Monitors events and state changes in the SoC and handles security violations. Currently checks for:

  1. Trying to execute instructions in FW_RAM. Always enabled.
  2. Trying to access RAM outside of the physical memory. Always enabled
  3. Trying to execute instructions from a memory area in RAM defined by the application.

Number 1 and 2 are always enabled. Number 3 is set and enabled by the device application. Once enabled, by writing to ADDR_CPU_MON_CTRL, the memory defined by ADDR_CPU_MON_FIRST and ADDR_CPU_MON_LAST will be protected against execution. Typically the application developer will set this protection to cover the application stack and/or heap.

An application can write to these registers to define the area and then enable the monitor. Once enabled the monitor can't be disabled, and the ADDR_CPU_MON_FIRST and ADDR_CPU_MON_LAST registers can't be changed. This means that an application that wants to use the monitor must define the area first before enabling the monitor.

Once enabled, if the CPU tries to read an instruction from the defined area, the core will force the CPU to instead read an all zero, which is an illegal instruction. This illegal instruction will trigger the CPU to enter its TRAP state, from which it can't return unless the TKey is power cycled.

The firmware will not write to these registers as part of loading an app. The app developer must define the area and enable the monitor to get the protection.

One feature not obvious from the API is that when the CPU traps the core will detect that and start flashing the status LED with a red light indicating that the CPU is in a trapped state and no further execution is possible.

SPI-master

The TK1 includes a minimal SPI-master that provides access to the Winbond Flash memory mounted on the board. The SPI-master is byte oriented and very minimalistic.

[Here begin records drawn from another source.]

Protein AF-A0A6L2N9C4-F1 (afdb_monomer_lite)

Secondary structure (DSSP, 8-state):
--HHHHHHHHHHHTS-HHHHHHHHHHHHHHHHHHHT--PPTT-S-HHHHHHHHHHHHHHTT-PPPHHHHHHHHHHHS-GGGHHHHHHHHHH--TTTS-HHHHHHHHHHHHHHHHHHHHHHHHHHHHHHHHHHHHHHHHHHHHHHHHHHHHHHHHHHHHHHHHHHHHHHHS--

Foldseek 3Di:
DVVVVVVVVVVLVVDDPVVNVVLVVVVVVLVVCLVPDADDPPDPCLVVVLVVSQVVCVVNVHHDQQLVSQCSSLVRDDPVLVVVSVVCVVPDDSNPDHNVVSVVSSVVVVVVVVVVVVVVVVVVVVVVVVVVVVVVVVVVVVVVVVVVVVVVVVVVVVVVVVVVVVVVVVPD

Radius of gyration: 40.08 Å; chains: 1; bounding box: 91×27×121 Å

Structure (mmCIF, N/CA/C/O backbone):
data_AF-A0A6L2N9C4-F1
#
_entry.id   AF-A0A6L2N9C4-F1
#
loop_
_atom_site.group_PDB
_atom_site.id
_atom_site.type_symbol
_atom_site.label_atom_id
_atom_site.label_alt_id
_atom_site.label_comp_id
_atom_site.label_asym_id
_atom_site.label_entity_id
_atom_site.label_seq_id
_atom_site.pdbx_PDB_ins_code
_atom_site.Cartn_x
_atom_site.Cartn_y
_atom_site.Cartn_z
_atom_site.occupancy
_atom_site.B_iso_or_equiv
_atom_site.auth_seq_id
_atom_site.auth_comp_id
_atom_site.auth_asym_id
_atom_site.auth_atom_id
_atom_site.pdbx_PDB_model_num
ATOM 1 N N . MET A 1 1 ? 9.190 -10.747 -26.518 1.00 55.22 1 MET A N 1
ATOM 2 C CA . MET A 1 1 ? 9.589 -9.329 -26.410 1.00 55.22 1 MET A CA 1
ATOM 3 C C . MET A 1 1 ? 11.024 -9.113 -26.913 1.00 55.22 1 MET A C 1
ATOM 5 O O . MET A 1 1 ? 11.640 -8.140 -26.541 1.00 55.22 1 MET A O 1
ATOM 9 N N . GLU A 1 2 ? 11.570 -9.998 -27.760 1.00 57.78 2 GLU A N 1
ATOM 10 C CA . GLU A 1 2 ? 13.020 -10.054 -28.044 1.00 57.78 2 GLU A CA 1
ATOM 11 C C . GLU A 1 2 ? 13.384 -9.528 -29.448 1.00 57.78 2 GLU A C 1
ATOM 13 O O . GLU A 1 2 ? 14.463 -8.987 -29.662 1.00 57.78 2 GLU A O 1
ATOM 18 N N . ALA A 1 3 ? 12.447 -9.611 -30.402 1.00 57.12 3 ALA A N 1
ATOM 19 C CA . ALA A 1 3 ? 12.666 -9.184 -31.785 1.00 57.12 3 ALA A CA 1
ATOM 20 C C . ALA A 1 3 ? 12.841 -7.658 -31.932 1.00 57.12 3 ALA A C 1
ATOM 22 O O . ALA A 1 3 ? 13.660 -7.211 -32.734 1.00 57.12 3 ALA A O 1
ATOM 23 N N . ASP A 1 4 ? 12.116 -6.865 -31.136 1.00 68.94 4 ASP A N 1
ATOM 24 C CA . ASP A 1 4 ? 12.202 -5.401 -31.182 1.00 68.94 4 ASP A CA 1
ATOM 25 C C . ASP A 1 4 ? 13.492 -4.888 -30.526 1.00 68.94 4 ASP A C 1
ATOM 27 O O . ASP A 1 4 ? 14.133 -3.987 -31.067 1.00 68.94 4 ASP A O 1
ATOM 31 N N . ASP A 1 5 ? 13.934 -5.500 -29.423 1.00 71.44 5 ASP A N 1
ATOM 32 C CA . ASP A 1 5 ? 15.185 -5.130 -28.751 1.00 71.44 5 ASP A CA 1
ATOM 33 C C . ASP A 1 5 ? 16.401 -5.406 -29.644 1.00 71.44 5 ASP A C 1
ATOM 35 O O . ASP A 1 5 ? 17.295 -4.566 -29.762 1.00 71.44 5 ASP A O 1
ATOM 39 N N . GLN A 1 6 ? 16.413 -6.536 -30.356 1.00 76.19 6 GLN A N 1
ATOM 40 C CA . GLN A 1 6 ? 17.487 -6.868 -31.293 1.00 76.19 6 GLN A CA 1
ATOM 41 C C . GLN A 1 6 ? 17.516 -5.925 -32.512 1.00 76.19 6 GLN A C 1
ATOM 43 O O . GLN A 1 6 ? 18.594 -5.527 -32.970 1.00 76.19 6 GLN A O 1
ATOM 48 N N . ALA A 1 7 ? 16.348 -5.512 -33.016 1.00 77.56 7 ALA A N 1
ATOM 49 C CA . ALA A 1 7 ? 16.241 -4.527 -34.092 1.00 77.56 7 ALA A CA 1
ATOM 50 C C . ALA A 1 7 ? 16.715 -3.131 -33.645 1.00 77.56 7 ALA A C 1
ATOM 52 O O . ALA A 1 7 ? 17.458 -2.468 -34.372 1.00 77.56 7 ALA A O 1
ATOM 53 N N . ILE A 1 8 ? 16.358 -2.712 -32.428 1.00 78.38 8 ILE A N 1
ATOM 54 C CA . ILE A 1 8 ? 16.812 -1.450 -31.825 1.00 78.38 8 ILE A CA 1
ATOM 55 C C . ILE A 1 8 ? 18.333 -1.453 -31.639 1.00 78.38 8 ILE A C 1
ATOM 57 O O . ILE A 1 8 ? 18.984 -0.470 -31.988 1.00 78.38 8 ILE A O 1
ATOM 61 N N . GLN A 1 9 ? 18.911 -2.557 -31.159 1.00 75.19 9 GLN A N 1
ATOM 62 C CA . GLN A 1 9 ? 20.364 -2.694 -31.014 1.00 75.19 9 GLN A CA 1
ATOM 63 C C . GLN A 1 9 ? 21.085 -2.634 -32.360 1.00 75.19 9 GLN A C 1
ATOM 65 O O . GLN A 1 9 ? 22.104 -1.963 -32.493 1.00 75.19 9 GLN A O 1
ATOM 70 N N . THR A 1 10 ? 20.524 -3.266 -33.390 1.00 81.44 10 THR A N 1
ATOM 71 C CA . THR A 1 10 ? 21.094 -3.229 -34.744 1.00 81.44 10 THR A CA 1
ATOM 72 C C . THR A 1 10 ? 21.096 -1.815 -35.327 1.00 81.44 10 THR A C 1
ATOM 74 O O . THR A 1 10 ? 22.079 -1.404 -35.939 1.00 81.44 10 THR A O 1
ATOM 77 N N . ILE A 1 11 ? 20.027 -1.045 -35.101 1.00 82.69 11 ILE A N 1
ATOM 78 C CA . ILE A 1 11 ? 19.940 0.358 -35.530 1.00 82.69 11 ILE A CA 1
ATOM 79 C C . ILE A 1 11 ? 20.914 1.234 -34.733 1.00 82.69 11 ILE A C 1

In order to transfer more than a single byte, SW must read status and write commands needed to send a sequence of bytes. In order to read out a sequence of bytes from the memory, SW must send as many dummy bytes as the data being read from the memory.

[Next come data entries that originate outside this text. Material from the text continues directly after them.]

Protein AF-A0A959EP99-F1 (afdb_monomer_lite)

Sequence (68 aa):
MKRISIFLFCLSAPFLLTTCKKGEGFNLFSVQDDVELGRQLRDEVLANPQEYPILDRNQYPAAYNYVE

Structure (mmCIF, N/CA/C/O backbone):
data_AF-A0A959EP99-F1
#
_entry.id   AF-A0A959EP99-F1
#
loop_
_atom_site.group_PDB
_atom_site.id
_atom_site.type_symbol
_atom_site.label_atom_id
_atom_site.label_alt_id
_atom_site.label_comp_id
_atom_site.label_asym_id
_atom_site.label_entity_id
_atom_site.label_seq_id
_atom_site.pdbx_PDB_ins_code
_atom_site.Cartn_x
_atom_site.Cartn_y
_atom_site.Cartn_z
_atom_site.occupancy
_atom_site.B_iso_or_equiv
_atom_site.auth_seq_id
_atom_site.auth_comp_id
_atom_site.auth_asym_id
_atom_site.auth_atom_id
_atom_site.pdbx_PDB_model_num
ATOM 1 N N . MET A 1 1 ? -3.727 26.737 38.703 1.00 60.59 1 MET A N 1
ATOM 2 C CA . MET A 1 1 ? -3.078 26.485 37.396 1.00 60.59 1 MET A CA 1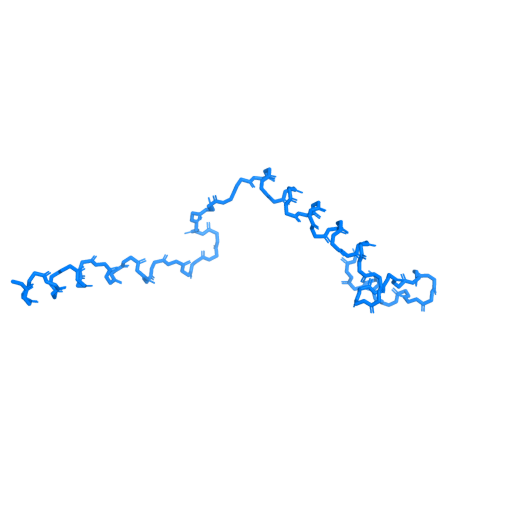
ATOM 3 C C . MET A 1 1 ? -2.211 25.221 37.423 1.00 60.59 1 MET A C 1
ATOM 5 O O . MET A 1 1 ? -2.671 24.206 36.931 1.00 60.59 1 MET A O 1
ATOM 9 N N . LYS A 1 2 ? -1.038 25.204 38.082 1.00 64.75 2 LYS A N 1
ATOM 10 C CA . LYS A 1 2 ? -0.104 24.048 38.061 1.00 64.75 2 LYS A CA 1
ATOM 11 C C . LYS A 1 2 ? -0.700 22.721 38.567 1.00 64.75 2 LYS A C 1
ATOM 13 O O . LYS A 1 2 ? -0.502 21.684 37.953 1.00 64.75 2 LYS A O 1
ATOM 18 N N . ARG A 1 3 ? -1.489 22.763 39.649 1.00 73.44 3 ARG A N 1
ATOM 19 C CA . ARG A 1 3 ? -2.154 21.574 40.223 1.00 73.44 3 ARG A CA 1
ATOM 20 C C . ARG A 1 3 ? -3.270 21.014 39.332 1.00 73.44 3 ARG A C 1
ATOM 22 O O . ARG A 1 3 ? -3.461 19.810 39.307 1.00 73.44 3 ARG A O 1
ATOM 29 N N . ILE A 1 4 ? -3.949 21.880 38.575 1.00 78.44 4 ILE A N 1
ATOM 30 C CA . ILE A 1 4 ? -4.993 21.494 37.612 1.00 78.44 4 ILE A CA 1
ATOM 31 C C . ILE A 1 4 ? -4.357 20.848 36.375 1.00 78.44 4 ILE A C 1
ATOM 33 O O . ILE A 1 4 ? -4.831 19.808 35.940 1.00 78.44 4 ILE A O 1
ATOM 37 N N . SER A 1 5 ? -3.240 21.387 35.869 1.00 73.88 5 SER A N 1
ATOM 38 C CA . SER A 1 5 ? -2.482 20.748 34.779 1.00 73.88 5 SER A CA 1
ATOM 39 C C . SER A 1 5 ? -1.970 19.357 35.147 1.00 73.88 5 SER A C 1
ATOM 41 O O . SER A 1 5 ? -2.060 18.452 34.328 1.00 73.88 5 SER A O 1
ATOM 43 N N . ILE A 1 6 ? -1.469 19.169 36.373 1.00 81.00 6 ILE A N 1
ATOM 44 C CA . ILE A 1 6 ? -1.016 17.853 36.854 1.00 81.00 6 ILE A CA 1
ATOM 45 C C . ILE A 1 6 ? -2.195 16.876 36.928 1.00 81.00 6 ILE A C 1
ATOM 47 O O . ILE A 1 6 ? -2.076 15.736 36.497 1.00 81.00 6 ILE A O 1
ATOM 51 N N . PHE A 1 7 ? -3.352 17.338 37.405 1.00 80.81 7 PHE A N 1
ATOM 52 C CA . PHE A 1 7 ? -4.555 16.512 37.490 1.00 80.81 7 PHE A CA 1
ATOM 53 C C . PHE A 1 7 ? -5.073 16.085 36.108 1.00 80.81 7 PHE A C 1
ATOM 55 O O . PHE A 1 7 ? -5.413 14.923 35.911 1.00 80.81 7 PHE A O 1
ATOM 62 N N . LEU A 1 8 ? -5.073 17.001 35.133 1.00 78.62 8 LEU A N 1
ATOM 63 C CA . LEU A 1 8 ? -5.466 16.716 33.748 1.00 78.62 8 LEU A CA 1
ATOM 64 C C . LEU A 1 8 ? -4.494 15.748 33.059 1.00 78.62 8 LEU A C 1
ATOM 66 O O . LEU A 1 8 ? -4.932 14.865 32.328 1.00 78.62 8 LEU A O 1
ATOM 70 N N . PHE A 1 9 ? -3.193 15.875 33.328 1.00 77.19 9 PHE A N 1
ATOM 71 C CA . PHE A 1 9 ? -2.168 14.970 32.807 1.00 77.19 9 PHE A CA 1
ATOM 72 C C . PHE A 1 9 ? -2.268 13.558 33.414 1.00 77.19 9 PHE A C 1
ATOM 74 O O . PHE A 1 9 ? -2.134 12.564 32.707 1.00 77.19 9 PHE A O 1
ATOM 81 N N . CYS A 1 10 ? -2.564 13.445 34.713 1.00 78.56 10 CYS A N 1
ATOM 82 C CA . CYS A 1 10 ? -2.779 12.149 35.363 1.00 78.56 10 CYS A CA 1
ATOM 83 C C . CYS A 1 10 ? -4.078 11.458 34.918 1.00 78.56 10 CYS A C 1
ATOM 85 O O . CYS A 1 10 ? -4.132 10.231 34.920 1.00 78.56 10 CYS A O 1
ATOM 87 N N . LEU A 1 11 ? -5.108 12.216 34.523 1.00 80.69 11 LEU A N 1
ATOM 88 C CA . LEU A 1 11 ? -6.391 11.664 34.076 1.00 80.69 11 LEU A CA 1
ATOM 89 C C . LEU A 1 11 ? -6.335 11.080 32.653 1.00 80.69 11 LEU A C 1
ATOM 91 O O . LEU A 1 11 ? -7.078 10.151 32.350 1.00 80.69 11 LEU A O 1
ATOM 95 N N . SER A 1 12 ? -5.456 11.591 31.786 1.00 74.44 12 SER A N 1
ATOM 96 C CA . SER A 1 12 ? -5.299 11.100 30.407 1.00 74.44 12 SER A CA 1
ATOM 97 C C . SER A 1 12 ? -4.322 9.926 30.276 1.00 74.44 12 SER A C 1
ATOM 99 O O . SER A 1 12 ? -4.441 9.137 29.339 1.00 74.44 12 SER A O 1
ATOM 101 N N . ALA A 1 13 ? -3.395 9.760 31.225 1.00 73.00 13 ALA A N 1
ATOM 102 C CA . ALA A 1 13 ? -2.385 8.699 31.216 1.00 73.00 13 ALA A CA 1
ATOM 103 C C . ALA A 1 13 ? -2.936 7.253 31.089 1.00 73.00 13 ALA A C 1
ATOM 105 O O . ALA A 1 13 ? -2.322 6.466 30.366 1.00 73.00 13 ALA A O 1
ATOM 106 N N . PRO A 1 14 ? -4.080 6.869 31.699 1.00 69.25 14 PRO A N 1
ATOM 107 C CA . PRO A 1 14 ? -4.614 5.509 31.580 1.00 69.25 14 PRO A CA 1
ATOM 108 C C . PRO A 1 14 ? -5.134 5.169 30.177 1.00 69.25 14 PRO A C 1
ATOM 110 O O . PRO A 1 14 ? -5.081 4.009 29.779 1.00 69.25 14 PRO A O 1
ATOM 113 N N . PHE A 1 15 ? -5.599 6.161 29.405 1.00 67.00 15 PHE A N 1
ATOM 114 C CA . PHE A 1 15 ? -6.103 5.952 28.039 1.00 67.00 15 PHE A CA 1
ATOM 115 C C . PHE A 1 15 ? -4.991 5.629 27.035 1.00 67.00 15 PHE A C 1
ATOM 117 O O . PHE A 1 15 ? -5.255 5.041 25.992 1.00 67.00 15 PHE A O 1
ATOM 124 N N . LEU A 1 16 ? -3.741 5.980 27.348 1.00 67.00 16 LEU A N 1
ATOM 125 C CA . LEU A 1 16 ? -2.599 5.729 26.467 1.00 67.00 16 LEU A CA 1
ATOM 126 C C . LEU A 1 16 ? -2.099 4.277 26.528 1.00 67.00 16 LEU A C 1
ATOM 128 O O . LEU A 1 16 ? -1.333 3.860 25.664 1.00 67.00 16 LEU A O 1
ATOM 132 N N . LEU A 1 17 ? -2.518 3.498 27.532 1.00 66.75 17 LEU A N 1
ATOM 133 C CA . LEU A 1 17 ? -1.996 2.150 27.790 1.00 66.75 17 LEU A CA 1
ATOM 134 C C . LEU A 1 17 ? -2.937 1.016 27.338 1.00 66.75 17 LEU A C 1
ATOM 136 O O . LEU A 1 17 ? -2.576 -0.152 27.460 1.00 66.75 17 LEU A O 1
ATOM 140 N N . THR A 1 18 ? -4.128 1.318 26.806 1.00 65.50 18 THR A N 1
ATOM 141 C CA . THR A 1 18 ? -5.175 0.312 26.520 1.00 65.50 18 THR A CA 1
ATOM 142 C C . THR A 1 18 ? -5.218 -0.205 25.076 1.00 65.50 18 THR A C 1
ATOM 144 O O . THR A 1 18 ? -6.080 -1.016 24.758 1.00 65.50 18 THR A O 1
ATOM 147 N N . THR A 1 19 ? -4.308 0.212 24.188 1.00 62.38 19 THR A N 1
ATOM 148 C CA . THR A 1 19 ? -4.486 0.023 22.726 1.00 62.38 19 THR A CA 1
ATOM 1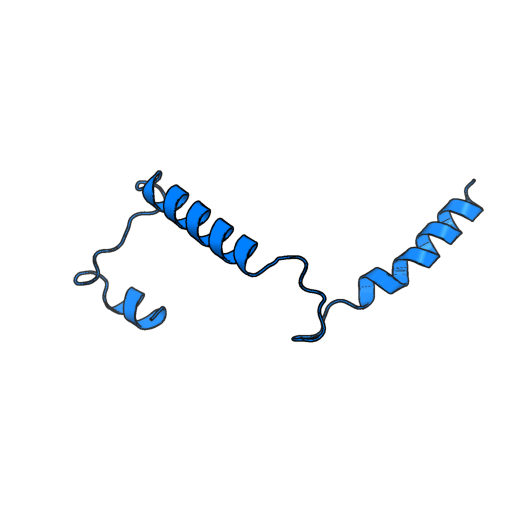49 C C . THR A 1 19 ? -3.820 -1.230 22.123 1.00 62.38 19 THR A C 1
ATOM 151 O O . THR A 1 19 ? -4.132 -1.627 21.004 1.00 62.38 19 THR A O 1
ATOM 154 N N . CYS A 1 20 ? -2.944 -1.930 22.847 1.00 64.12 20 CYS A N 1
ATOM 155 C CA . CYS A 1 20 ? -2.112 -2.990 22.255 1.00 64.12 20 CYS A CA 1
ATOM 156 C C . CYS A 1 20 ? -2.677 -4.414 22.396 1.00 64.12 20 CYS A C 1
ATOM 158 O O . CYS A 1 20 ? -1.973 -5.317 22.852 1.00 64.12 20 CYS A O 1
ATOM 160 N N . LYS A 1 21 ? -3.923 -4.658 21.977 1.00 67.50 21 LYS A N 1
ATOM 161 C CA . LYS A 1 21 ? -4.444 -6.029 21.844 1.00 67.50 21 LYS A CA 1
ATOM 162 C C . LYS A 1 21 ? -4.997 -6.300 20.449 1.00 67.50 21 LYS A C 1
ATOM 164 O O . LYS A 1 21 ? -5.901 -5.622 19.969 1.00 67.50 21 LYS A O 1
ATOM 169 N N . LYS A 1 22 ? -4.454 -7.336 19.802 1.00 63.22 22 LYS A N 1
ATOM 170 C CA . LYS A 1 22 ? -4.865 -7.785 18.466 1.00 63.22 22 LYS A CA 1
ATOM 171 C C . LYS A 1 22 ? -6.336 -8.219 18.500 1.00 63.22 22 LYS A C 1
ATOM 173 O O . LYS A 1 22 ? -6.671 -9.167 19.199 1.00 63.22 22 LYS A O 1
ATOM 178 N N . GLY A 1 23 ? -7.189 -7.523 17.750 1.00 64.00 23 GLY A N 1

The SPI-master is controlled using a few API addresses:

localparam ADDR_SPI_EN		= 8'h80;
localparam ADDR_SPI_XFER	= 8'h81;
localparam ADDR_SPI_DATA	= 8'h82;

ADDR_SPI_EN enables and disabled the SPI-master. Writing a 0x01 will lower the SPI chip select to the memory. Writing a 0x00 will raise the chip select.

Writing to the ADDR_SPI_XFER starts a byte transfer. Reading from the address returns the status for the SPI-master. If the return value is not zero, the SPI-master is ready to send a byte.

ADDR_SPI_DATA is the address used to send and receive a byte. data. The least significant byte will be sent to the memory during a transfer. The byte returned from the memory will be presented to SW if the address is read after a transfer has completed.

The sequence of operations needed to perform is thus:

  1. Activate the SPI-master by writing a 0x00000001 to ADDR_SPI_EN
  2. Write a byte to ADDR_SPI_DATA
  3. Read ADDR_SPI_XFER to check status. Repeat until the read operation returns non-zero value
  4. Write to ADDR_SPI_XFER
  5. Read ADDR_SPI_XFER to check status. Repeat until the read operation returns a non-zero value
  6. Read out the received byte from ADDR_SPI_DATA
  7. Repeat 2..6 as many times as needed to send a command and data to the memory and getting the expected status, data back.
  8. Deactivate the SPI-master by writing 0x00000000 to ADDR_SPI_EN

The SPI connected memory on the board is the Winbond W25Q80. For information about the memory including support commands and protocol, see the datasheet:

https://www.mouser.se/datasheet/2/949/w25q80dv_dl_revh_10022015-1489677.pdf

Implementation

The core is implemented as a single module. Future versions will probably be separated into separate modules.

Winbond Flash memory model

The testbench for the SPI master requires a memory model of the Winbond Flash memory. The model can be downloaded from Winbond by providing the requested information and supplying the received verification code.

From the downloaded file 'W25Q80DL.zip', please extract the file W25Q80DL.v and place it in the 'tb' directory before building the simulation model.